▶ **The task**
Among the entries below, take the line with "688 7.254 1 66.44 1 MET A O 1" and the line with "ATOM 11 C C", and output them and every line between them exactly, with nothing else.

= = = = = = =

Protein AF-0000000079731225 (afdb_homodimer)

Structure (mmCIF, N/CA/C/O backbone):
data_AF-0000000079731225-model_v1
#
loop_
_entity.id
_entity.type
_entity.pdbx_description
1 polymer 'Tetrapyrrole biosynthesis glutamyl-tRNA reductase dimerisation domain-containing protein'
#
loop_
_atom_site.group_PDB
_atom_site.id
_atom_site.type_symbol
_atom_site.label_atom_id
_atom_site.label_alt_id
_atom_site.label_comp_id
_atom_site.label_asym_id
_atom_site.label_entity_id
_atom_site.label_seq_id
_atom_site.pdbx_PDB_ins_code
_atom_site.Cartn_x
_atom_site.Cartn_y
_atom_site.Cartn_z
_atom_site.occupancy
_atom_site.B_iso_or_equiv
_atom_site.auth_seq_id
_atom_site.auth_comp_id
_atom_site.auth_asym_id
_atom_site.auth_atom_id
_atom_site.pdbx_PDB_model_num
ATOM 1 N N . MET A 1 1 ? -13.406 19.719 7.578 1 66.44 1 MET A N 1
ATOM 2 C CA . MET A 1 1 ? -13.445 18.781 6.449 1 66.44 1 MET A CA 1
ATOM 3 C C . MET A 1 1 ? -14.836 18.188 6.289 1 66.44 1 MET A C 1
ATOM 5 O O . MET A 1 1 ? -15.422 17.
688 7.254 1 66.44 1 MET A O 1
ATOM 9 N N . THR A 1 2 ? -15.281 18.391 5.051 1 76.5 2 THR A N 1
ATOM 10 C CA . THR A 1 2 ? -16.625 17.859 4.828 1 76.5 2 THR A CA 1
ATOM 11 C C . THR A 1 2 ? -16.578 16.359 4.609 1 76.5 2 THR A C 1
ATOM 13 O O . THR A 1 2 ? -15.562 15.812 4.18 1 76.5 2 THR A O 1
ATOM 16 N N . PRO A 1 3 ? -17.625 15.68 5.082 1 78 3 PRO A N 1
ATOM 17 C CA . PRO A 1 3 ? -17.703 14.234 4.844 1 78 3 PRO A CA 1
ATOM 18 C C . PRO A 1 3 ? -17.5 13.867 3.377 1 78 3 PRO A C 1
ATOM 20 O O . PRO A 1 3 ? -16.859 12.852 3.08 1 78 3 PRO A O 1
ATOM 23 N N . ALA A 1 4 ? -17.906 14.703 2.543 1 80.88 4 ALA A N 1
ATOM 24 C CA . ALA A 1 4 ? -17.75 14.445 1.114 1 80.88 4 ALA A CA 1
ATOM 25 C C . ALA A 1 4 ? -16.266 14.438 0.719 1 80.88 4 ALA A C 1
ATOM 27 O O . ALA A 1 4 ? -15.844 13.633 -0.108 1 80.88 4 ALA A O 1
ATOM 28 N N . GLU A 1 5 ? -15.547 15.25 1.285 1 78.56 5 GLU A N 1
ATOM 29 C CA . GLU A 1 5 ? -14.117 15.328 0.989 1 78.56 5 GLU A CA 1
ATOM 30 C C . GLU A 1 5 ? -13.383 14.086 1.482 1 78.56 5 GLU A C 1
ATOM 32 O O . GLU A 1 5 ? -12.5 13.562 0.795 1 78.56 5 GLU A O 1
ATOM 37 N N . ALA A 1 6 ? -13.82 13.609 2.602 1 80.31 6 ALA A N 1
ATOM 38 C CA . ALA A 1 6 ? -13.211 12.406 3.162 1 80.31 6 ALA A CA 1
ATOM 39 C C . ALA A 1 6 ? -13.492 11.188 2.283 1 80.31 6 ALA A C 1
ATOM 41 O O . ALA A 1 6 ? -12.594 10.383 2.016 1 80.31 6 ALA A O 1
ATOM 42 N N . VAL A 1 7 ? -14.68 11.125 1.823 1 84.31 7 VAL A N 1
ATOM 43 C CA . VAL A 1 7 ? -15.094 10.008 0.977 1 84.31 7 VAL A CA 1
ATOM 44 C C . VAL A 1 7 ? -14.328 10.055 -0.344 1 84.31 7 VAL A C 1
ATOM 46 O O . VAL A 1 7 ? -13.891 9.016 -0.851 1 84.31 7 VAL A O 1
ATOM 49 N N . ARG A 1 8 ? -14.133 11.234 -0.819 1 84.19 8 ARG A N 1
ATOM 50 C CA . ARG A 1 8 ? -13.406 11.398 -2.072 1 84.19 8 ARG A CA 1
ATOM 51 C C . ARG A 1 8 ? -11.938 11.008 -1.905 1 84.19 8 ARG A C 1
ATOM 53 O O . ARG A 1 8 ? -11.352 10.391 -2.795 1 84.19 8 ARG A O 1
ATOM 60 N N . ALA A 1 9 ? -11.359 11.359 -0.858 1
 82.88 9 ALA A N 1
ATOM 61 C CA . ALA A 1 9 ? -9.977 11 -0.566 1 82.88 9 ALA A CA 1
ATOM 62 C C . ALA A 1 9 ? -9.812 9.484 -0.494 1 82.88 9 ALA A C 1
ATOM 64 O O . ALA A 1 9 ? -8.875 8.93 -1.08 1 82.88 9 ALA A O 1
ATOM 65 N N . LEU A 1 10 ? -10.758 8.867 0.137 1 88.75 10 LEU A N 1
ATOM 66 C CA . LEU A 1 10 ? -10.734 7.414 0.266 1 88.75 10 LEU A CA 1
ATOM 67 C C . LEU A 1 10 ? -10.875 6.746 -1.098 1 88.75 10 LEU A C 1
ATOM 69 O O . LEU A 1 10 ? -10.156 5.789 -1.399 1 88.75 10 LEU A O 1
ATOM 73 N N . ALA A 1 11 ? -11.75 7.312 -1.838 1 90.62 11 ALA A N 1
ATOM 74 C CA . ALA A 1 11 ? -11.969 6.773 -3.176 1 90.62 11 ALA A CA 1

= = = = = = =

▶ **Answer section**
688 7.254 1 66.44 1 MET A O 1
ATOM 9 N N . THR A 1 2 ? -15.281 18.391 5.051 1 76.5 2 THR A N 1
ATOM 10 C CA . THR A 1 2 ? -16.625 17.859 4.828 1 76.5 2 THR A CA 1
ATOM 11 C C . THR A 1 2 ? -16.578 16.359 4.609 1 76.5 2 THR A C 1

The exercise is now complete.